Solution:(a) Harry’s number was 5041. (b) Tom’s number was 1081.Is there a different solution? Harry 5041, Tom 2116, 2116 being the only square with digit sum 10 among groups of three squares that share the same last two digits.

There are three triangular numbers with digit sum 10 that are in groups of three that share the same last two digits – 1711 with 2211-8911, 1540 with 3240-7140 and 1081 with 3081-7381. It seems that Tom’s 1081 is not unique in the way that is required.

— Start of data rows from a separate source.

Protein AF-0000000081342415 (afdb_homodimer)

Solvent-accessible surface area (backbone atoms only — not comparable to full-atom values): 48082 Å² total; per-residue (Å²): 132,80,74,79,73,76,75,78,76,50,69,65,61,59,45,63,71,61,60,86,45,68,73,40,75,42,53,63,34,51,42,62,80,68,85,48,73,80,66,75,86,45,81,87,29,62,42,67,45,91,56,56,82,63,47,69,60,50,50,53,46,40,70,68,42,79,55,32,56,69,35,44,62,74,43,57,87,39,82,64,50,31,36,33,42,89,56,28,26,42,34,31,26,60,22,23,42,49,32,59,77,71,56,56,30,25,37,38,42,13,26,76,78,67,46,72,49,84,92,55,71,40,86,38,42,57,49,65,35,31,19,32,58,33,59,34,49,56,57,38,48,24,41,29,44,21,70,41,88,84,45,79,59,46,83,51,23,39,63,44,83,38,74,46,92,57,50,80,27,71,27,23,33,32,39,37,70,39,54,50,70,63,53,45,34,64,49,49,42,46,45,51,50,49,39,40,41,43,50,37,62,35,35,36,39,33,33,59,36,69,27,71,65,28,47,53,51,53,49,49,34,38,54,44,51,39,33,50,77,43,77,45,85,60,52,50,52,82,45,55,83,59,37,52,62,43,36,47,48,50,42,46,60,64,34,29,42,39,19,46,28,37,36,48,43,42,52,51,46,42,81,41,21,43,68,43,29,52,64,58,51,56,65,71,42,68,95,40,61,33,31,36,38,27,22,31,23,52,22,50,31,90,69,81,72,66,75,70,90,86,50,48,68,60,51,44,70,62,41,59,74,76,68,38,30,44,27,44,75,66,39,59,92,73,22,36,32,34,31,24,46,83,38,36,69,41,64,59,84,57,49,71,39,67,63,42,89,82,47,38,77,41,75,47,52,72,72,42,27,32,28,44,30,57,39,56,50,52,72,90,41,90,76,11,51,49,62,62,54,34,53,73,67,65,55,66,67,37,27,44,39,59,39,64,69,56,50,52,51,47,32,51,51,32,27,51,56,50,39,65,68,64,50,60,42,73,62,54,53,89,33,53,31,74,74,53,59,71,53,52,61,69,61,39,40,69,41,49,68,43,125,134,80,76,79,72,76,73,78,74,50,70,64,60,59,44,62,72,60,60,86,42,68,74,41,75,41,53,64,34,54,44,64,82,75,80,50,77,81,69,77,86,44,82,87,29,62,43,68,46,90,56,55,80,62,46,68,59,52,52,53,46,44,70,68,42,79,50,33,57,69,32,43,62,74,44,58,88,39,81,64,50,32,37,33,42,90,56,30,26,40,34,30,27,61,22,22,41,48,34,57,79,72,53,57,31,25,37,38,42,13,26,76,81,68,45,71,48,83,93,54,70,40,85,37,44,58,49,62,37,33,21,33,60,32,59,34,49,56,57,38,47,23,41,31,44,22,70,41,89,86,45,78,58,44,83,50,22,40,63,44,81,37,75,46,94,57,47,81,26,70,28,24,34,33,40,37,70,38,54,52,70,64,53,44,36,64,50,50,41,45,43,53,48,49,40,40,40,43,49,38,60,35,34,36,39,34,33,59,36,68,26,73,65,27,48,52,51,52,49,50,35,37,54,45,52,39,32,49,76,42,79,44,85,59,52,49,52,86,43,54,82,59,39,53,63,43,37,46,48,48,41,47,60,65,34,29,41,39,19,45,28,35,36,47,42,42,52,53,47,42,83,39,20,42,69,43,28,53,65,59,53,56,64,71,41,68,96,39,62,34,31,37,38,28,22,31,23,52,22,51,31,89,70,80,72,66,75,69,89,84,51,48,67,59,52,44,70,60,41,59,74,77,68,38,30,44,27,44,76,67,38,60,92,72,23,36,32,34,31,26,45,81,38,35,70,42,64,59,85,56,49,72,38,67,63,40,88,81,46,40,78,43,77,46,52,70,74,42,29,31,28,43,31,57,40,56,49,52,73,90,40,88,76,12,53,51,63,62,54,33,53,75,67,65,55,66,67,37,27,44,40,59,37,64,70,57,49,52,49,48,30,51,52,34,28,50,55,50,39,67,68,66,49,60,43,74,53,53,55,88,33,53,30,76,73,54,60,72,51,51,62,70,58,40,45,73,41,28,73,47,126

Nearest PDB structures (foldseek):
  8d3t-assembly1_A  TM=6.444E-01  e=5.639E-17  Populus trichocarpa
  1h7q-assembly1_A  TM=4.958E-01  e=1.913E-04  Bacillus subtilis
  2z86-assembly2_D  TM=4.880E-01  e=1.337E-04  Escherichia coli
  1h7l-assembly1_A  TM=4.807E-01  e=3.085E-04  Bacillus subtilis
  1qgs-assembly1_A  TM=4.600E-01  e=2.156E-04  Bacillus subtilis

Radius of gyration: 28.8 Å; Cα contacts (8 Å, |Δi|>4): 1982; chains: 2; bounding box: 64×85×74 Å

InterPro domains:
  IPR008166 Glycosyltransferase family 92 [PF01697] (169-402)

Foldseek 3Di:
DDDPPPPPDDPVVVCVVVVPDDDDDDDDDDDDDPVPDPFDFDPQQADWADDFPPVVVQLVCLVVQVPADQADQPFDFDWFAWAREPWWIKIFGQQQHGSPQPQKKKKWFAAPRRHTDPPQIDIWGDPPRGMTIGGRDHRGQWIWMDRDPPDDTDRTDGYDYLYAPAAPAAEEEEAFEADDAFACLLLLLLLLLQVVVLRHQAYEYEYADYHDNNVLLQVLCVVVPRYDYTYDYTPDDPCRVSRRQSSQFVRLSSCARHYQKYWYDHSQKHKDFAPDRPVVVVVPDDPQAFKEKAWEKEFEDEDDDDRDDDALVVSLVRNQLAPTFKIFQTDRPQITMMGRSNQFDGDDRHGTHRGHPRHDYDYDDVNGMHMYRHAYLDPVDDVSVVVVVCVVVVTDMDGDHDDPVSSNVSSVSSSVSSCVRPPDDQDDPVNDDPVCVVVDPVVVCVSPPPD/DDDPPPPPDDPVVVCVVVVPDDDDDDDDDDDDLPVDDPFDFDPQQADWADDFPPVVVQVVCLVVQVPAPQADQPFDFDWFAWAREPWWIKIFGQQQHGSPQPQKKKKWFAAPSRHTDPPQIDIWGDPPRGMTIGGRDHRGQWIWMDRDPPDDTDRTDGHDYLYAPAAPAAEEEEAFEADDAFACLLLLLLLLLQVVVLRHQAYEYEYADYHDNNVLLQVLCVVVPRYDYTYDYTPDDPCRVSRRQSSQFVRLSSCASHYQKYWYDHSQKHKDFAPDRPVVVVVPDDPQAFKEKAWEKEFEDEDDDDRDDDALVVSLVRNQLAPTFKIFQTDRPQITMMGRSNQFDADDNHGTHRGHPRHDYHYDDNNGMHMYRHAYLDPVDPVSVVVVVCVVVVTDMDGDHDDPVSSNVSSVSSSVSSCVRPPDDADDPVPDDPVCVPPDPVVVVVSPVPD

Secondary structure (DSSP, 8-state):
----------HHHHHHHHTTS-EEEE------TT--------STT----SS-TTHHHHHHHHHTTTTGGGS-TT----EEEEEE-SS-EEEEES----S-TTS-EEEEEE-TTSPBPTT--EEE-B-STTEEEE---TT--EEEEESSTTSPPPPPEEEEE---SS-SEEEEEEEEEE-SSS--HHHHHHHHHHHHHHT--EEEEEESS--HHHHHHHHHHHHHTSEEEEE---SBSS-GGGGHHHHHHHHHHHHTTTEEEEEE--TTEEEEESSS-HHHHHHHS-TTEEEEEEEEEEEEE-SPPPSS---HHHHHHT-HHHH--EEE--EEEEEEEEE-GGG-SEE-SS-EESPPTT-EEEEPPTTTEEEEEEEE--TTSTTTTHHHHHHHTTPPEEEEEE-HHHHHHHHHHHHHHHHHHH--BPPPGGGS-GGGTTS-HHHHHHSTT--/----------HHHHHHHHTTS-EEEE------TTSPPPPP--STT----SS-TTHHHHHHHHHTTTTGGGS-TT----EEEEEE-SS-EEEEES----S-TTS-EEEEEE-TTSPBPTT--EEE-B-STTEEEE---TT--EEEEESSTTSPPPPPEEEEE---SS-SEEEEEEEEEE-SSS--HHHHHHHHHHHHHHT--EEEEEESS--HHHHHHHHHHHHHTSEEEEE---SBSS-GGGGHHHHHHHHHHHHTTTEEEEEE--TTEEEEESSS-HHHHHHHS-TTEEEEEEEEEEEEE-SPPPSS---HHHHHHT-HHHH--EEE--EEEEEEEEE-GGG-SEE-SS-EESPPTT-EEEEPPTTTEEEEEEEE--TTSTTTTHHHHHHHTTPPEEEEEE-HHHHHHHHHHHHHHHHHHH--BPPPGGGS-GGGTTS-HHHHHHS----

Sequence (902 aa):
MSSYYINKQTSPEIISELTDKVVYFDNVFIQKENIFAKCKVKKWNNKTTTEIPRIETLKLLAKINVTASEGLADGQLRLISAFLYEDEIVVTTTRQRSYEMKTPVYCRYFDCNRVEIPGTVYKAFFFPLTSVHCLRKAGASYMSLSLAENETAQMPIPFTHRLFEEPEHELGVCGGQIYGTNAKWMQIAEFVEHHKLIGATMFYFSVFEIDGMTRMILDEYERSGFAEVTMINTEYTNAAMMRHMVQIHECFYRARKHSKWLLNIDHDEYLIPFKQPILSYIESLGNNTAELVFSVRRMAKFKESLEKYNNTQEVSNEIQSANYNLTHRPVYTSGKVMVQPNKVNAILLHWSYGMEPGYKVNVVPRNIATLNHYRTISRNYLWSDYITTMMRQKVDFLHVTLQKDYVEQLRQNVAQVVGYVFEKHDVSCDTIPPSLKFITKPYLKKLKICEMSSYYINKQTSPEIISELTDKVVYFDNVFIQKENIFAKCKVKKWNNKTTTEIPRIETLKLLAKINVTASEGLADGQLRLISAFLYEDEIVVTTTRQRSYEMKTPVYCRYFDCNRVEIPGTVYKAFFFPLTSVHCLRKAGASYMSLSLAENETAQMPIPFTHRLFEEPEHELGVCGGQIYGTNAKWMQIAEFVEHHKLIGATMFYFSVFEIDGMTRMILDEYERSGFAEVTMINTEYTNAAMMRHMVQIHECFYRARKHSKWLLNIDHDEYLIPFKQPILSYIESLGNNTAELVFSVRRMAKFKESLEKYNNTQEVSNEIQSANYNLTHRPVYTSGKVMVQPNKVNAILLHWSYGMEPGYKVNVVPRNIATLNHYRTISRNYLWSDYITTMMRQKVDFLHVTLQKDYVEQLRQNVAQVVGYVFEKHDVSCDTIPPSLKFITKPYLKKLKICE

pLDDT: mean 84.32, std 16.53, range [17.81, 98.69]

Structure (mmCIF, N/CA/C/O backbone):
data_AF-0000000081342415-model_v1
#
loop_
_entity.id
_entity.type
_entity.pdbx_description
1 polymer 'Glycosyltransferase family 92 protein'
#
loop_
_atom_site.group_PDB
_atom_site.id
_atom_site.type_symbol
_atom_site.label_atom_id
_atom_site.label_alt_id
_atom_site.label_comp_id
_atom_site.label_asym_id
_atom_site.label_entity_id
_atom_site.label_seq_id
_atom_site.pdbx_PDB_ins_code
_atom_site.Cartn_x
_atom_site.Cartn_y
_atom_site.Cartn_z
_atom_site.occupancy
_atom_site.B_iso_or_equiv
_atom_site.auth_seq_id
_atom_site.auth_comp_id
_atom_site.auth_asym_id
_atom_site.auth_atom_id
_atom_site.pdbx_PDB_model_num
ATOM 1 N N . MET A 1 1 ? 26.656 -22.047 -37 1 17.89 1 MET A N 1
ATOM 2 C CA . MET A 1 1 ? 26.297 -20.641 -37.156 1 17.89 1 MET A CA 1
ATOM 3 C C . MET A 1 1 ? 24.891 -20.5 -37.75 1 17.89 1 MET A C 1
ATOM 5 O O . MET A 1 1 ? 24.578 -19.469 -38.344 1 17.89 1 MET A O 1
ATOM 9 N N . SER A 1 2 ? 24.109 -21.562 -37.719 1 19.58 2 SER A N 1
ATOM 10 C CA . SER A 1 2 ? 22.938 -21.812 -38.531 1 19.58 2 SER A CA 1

Tom might have said that his last two digits were 11 or 40 or 81 but, since we don’t know what he said, we cannot see a way to choose between them. On the other hand we can find a solution if we assume that Tom had said that his last two digits were 16.

Or have I got my arithmetic and/or logic wrong?

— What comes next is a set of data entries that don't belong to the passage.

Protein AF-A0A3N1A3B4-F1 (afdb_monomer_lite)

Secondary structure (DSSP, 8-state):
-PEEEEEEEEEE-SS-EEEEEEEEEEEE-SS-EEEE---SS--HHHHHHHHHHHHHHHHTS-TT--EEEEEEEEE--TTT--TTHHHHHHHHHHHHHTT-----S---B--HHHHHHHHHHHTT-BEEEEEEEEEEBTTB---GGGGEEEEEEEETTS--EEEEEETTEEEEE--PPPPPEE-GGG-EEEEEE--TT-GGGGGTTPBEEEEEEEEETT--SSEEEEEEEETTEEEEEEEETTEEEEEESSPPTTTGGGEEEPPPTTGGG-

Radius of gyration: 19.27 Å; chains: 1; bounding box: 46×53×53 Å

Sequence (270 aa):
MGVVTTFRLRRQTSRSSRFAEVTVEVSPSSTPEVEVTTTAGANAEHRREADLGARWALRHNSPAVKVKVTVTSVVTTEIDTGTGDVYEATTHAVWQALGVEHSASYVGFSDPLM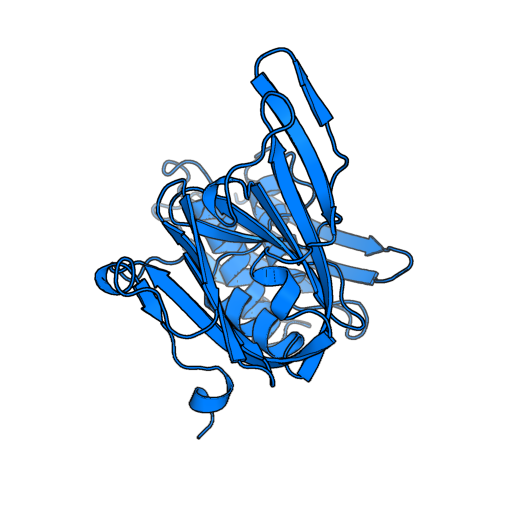VTSWLNDIAGRQLDAVTEARYWYEGRREPDAASLLHAWLHFERAEPIGLHGRGDEFLLDREDPYLSYEMGDDGETRVGPAFPPDVLSGFVGAMLTDGAVITGSDGELTCTGLVLRFDVGDLVIGTLGDEWVLAAGPVPAAVAPCWTVHPFIRDAAR

Structure (mmCIF, N/CA/C/O backbone):
data_AF-A0A3N1A3B4-F1
#
_entry.id   AF-A0A3N1A3B4-F1
#
loop_
_atom_site.group_PDB
_atom_site.id
_atom_site.type_symbol
_atom_site.label_atom_id
_atom_site.label_alt_id
_atom_site.label_comp_id
_atom_site.label_asym_id
_atom_site.label_entity_id
_atom_site.label_seq_id
_atom_site.pdbx_PDB_ins_code
_atom_site.Cartn_x
_atom_site.Cartn_y
_atom_site.Cartn_z
_atom_site.occupancy
_atom_site.B_iso_or_equiv
_atom_site.auth_seq_id
_atom_site.auth_comp_id
_atom_site.auth_asym_id
_atom_site.auth_atom_id
_atom_site.pdbx_PDB_model_num
ATOM 1 N N . MET A 1 1 ? -13.299 7.804 32.208 1.00 67.69 1 MET A N 1
ATOM 2 C CA . MET A 1 1 ? -14.294 7.444 31.177 1.00 67.69 1 MET A CA 1
ATOM 3 C C . MET A 1 1 ? -13.580 7.464 29.845 1.00 67.69 1 MET A C 1
ATOM 5 O O . MET A 1 1 ? -12.786 8.379 29.651 1.00 67.69 1 MET A O 1
ATOM 9 N N . GLY A 1 2 ? -13.777 6.440 29.014 1.00 85.50 2 GLY A N 1
ATOM 10 C CA . GLY A 1 2 ? -13.214 6.405 27.667 1.00 85.50 2 GLY A CA 1
ATOM 11 C C . GLY A 1 2 ? -13.921 7.387 26.732 1.00 85.50 2 GLY A C 1
ATOM 12 O O . GLY A 1 2 ? -15.065 7.774 26.979 1.00 85.50 2 GLY A O 1
ATOM 13 N N . VAL A 1 3 ? -13.223 7.810 25.683 1.00 94.50 3 VAL A N 1
ATOM 14 C CA . VAL A 1 3 ? -13.787 8.555 24.555 1.00 94.50 3 VAL A CA 1
ATOM 15 C C . VAL A 1 3 ? -14.294 7.533 23.548 1.00 94.50 3 VAL A C 1
ATOM 17 O O . VAL A 1 3 ? -13.537 6.659 23.134 1.00 94.50 3 VAL A O 1
ATOM 20 N N . VAL A 1 4 ? -15.567 7.627 23.169 1.00 96.50 4 VAL A N 1
ATOM 21 C CA . VAL A 1 4 ? -16.158 6.770 22.136 1.00 96.50 4 VAL A CA 1
ATOM 22 C C . VAL A 1 4 ? -16.262 7.561 20.844 1.00 96.50 4 VAL A C 1
ATOM 24 O O . VAL A 1 4 ? -16.841 8.649 20.826 1.00 96.50 4 VAL A O 1
ATOM 27 N N . THR A 1 5 ? -15.735 6.998 19.765 1.00 96.12 5 THR A N 1
ATOM 28 C CA . THR A 1 5 ? -15.715 7.636 18.451 1.00 96.12 5 THR A CA 1
ATOM 29 C C . THR A 1 5 ? -16.099 6.631 17.382 1.00 96.12 5 THR A C 1
ATOM 31 O O . THR A 1 5 ? -15.620 5.500 17.376 1.00 96.12 5 THR A O 1
ATOM 34 N N . THR A 1 6 ? -16.959 7.062 16.462 1.00 95.62 6 THR A N 1
ATOM 35 C CA . THR A 1 6 ? -17.295 6.305 15.258 1.00 95.62 6 THR A CA 1
ATOM 36 C C . THR A 1 6 ? -16.756 7.049 14.056 1.00 95.62 6 THR A C 1
ATOM 38 O O . THR A 1 6 ? -17.117 8.206 13.840 1.00 95.62 6 THR A O 1
ATOM 41 N N . PHE A 1 7 ? -15.947 6.366 13.256 1.00 94.31 7 PHE A N 1
ATOM 42 C CA . PHE A 1 7 ? -15.559 6.847 11.943 1.00 94.31 7 PHE A CA 1
ATOM 43 C C . PHE A 1 7 ? -16.300 6.074 10.865 1.00 94.31 7 PHE A C 1
ATOM 45 O O . PHE A 1 7 ? -16.542 4.872 10.987 1.00 94.31 7 PHE A O 1
ATOM 52 N N . ARG A 1 8 ? -16.632 6.776 9.784 1.00 93.19 8 ARG A N 1
ATOM 53 C CA . ARG A 1 8 ? -17.296 6.186 8.635 1.00 93.19 8 ARG A CA 1
ATOM 54 C C . ARG A 1 8 ? -16.562 6.550 7.356 1.00 93.19 8 ARG A C 1
ATOM 56 O O . ARG A 1 8 ? -16.697 7.669 6.861 1.00 93.19 8 ARG A O 1
ATOM 63 N N . LEU A 1 9 ? -15.856 5.575 6.799 1.00 89.31 9 LEU A N 1
ATOM 64 C CA . LEU A 1 9 ? -15.317 5.642 5.454 1.00 89.31 9 LEU A CA 1
ATOM 65 C C . LEU A 1 9 ? -16.481 5.525 4.465 1.00 89.31 9 LEU A C 1
ATOM 67 O O . LEU A 1 9 ? -17.162 4.501 4.406 1.00 89.31 9 LEU A O 1
ATOM 71 N N . ARG A 1 10 ? -16.737 6.602 3.719 1.00 87.00 10 ARG A N 1
ATOM 72 C CA . ARG A 1 10 ? -17.630 6.609 2.555 1.00 87.00 10 ARG A CA 1
ATOM 73 C C . ARG A 1 10 ? -16.936 7.340 1.425 1.00 87.00 10 ARG A C 1
ATOM 75 O O . ARG A 1 10 ? -17.035 8.563 1.333 1.00 87.00 10 ARG A O 1
ATOM 82 N N . ARG A 1 11 ? -16.236 6.594 0.575 1.00 80.94 11 ARG A N 1
ATOM 83 C CA . ARG A 1 11 ? -15.611 7.151 -0.625 1.00 80.94 11 ARG A CA 1
ATOM 84 C C . ARG A 1 11 ? -16.248 6.522 -1.847 1.00 80.94 11 ARG A C 1
ATOM 86 O O . ARG A 1 11 ? -16.393 5.310 -1.927 1.00 80.94 11 ARG A O 1
ATOM 93 N N . GLN A 1 12 ? -16.636 7.357 -2.796 1.00 75.94 12 GLN A N 1
ATOM 94 C CA . GLN A 1 12 ? -17.143 6.902 -4.077 1.00 75.94 12 GLN A CA 1
ATOM 95 C C . GLN A 1 12 ? -16.437 7.686 -5.171 1.00 75.94 12 GLN A C 1
ATOM 97 O O . GLN A 1 12 ? -16.438 8.917 -5.167 1.00 75.94 12 GLN A O 1
ATOM 102 N N . THR A 1 13 ? -15.838 6.960 -6.102 1.00 72.31 13 THR A N 1
ATOM 103 C CA . THR A 1 13 ? -15.309 7.499 -7.351 1.00 72.31 13 THR A CA 1
ATOM 104 C C . THR A 1 13 ? -16.141 6.951 -8.512 1.00 72.31 13 THR A C 1
ATOM 106 O O . THR A 1 13 ? -17.058 6.151 -8.324 1.00 72.31 13 THR A O 1
ATOM 109 N N . SER A 1 14 ? -15.833 7.355 -9.745 1.00 70.00 14 SER A N 1
ATOM 110 C CA . SER A 1 14 ? -16.422 6.712 -10.927 1.00 70.00 14 SER A CA 1
ATOM 111 C C . SER A 1 14 ? -15.946 5.266 -11.131 1.00 70.00 14 SER A C 1
ATOM 113 O O . SER A 1 14 ? -16.508 4.567 -11.971 1.00 70.00 14 SER A O 1
ATOM 115 N N . ARG A 1 15 ? -14.917 4.823 -10.393 1.00 66.88 15 ARG A N 1
ATOM 116 C CA . ARG A 1 15 ? -14.252 3.518 -10.540 1.00 66.88 15 ARG A CA 1
ATOM 117 C C . ARG A 1 15 ? -14.473 2.582 -9.350 1.00 66.88 15 ARG A C 1
ATOM 119 O O . ARG A 1 15 ? -14.322 1.377 -9.507 1.00 66.88 15 ARG A O 1
ATOM 126 N N . SER A 1 16 ? -14.816 3.123 -8.185 1.00 74.25 16 SER A N 1
ATOM 127 C CA . SER A 1 16 ? -14.855 2.391 -6.918 1.00 74.25 16 SER A CA 1
ATOM 128 C C . SER A 1 16 ? -15.911 2.951 -5.966 1.00 74.25 16 SER A C 1
ATOM 130 O O . SER A 1 16 ? -16.238 4.142 -5.987 1.00 74.25 16 SER A O 1
ATOM 132 N N . SER A 1 17 ? -16.420 2.088 -5.091 1.00 82.56 17 SER A N 1
ATOM 133 C CA . SER A 1 17 ? -17.132 2.483 -3.881 1.00 82.56 17 SER A CA 1
ATOM 134 C C . SER A 1 17 ? -16.475 1.783 -2.699 1.00 82.56 17 SER A C 1
ATOM 136 O O . SER A 1 17 ? -16.159 0.601 -2.793 1.00 82.56 17 SER A O 1
ATOM 138 N N . ARG A 1 18 ? -16.203 2.547 -1.640 1.00 88.62 18 ARG A N 1
ATOM 139 C CA . ARG A 1 18 ? -15.523 2.106 -0.422 1.00 88.62 18 ARG A CA 1
ATOM 140 C C . ARG A 1 18 ? -16.382 2.429 0.788 1.00 88.62 18 ARG A C 1
ATOM 142 O O . ARG A 1 18 ? -16.824 3.575 0.963 1.00 88.62 18 ARG A O 1
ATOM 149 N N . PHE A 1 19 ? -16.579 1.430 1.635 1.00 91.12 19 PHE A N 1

When were are looking groups of numbers that share the same last 2 digits we haven’t been told that the numbers share a digit sum. So we can’t use that information at that stage.

If we were told that Tom’s number ended in 16 then we can narrow it down to one of three squares (2116, 2916, 9216), but it could be one of four triangular numbers (2016, 3916, 6216, 9316). So Tom can’t have said his number ended in 16.

In fact Harry has to have a number ending in 41 (the only possibility that has two squares (5041, 6241) and two triangular numbers (3741, 6441)) and Tom has to have a number ending in 81 (the only possibility that has three squares (1681, 3481, 8281) and three triangular numbers (1081, 3081, 7381)).

The possible digits sums for Harry are 10 (5041), 13 (6241) and 15 (3741, 6441), and the possible digit sums for Tom are 10 (1081), 12 (3081), 16 (1681, 3481) and 19 (7381, 8281). So the common sum must be 10, and the actual numbers chosen follow.

Thanks so much for your trouble. Happy now.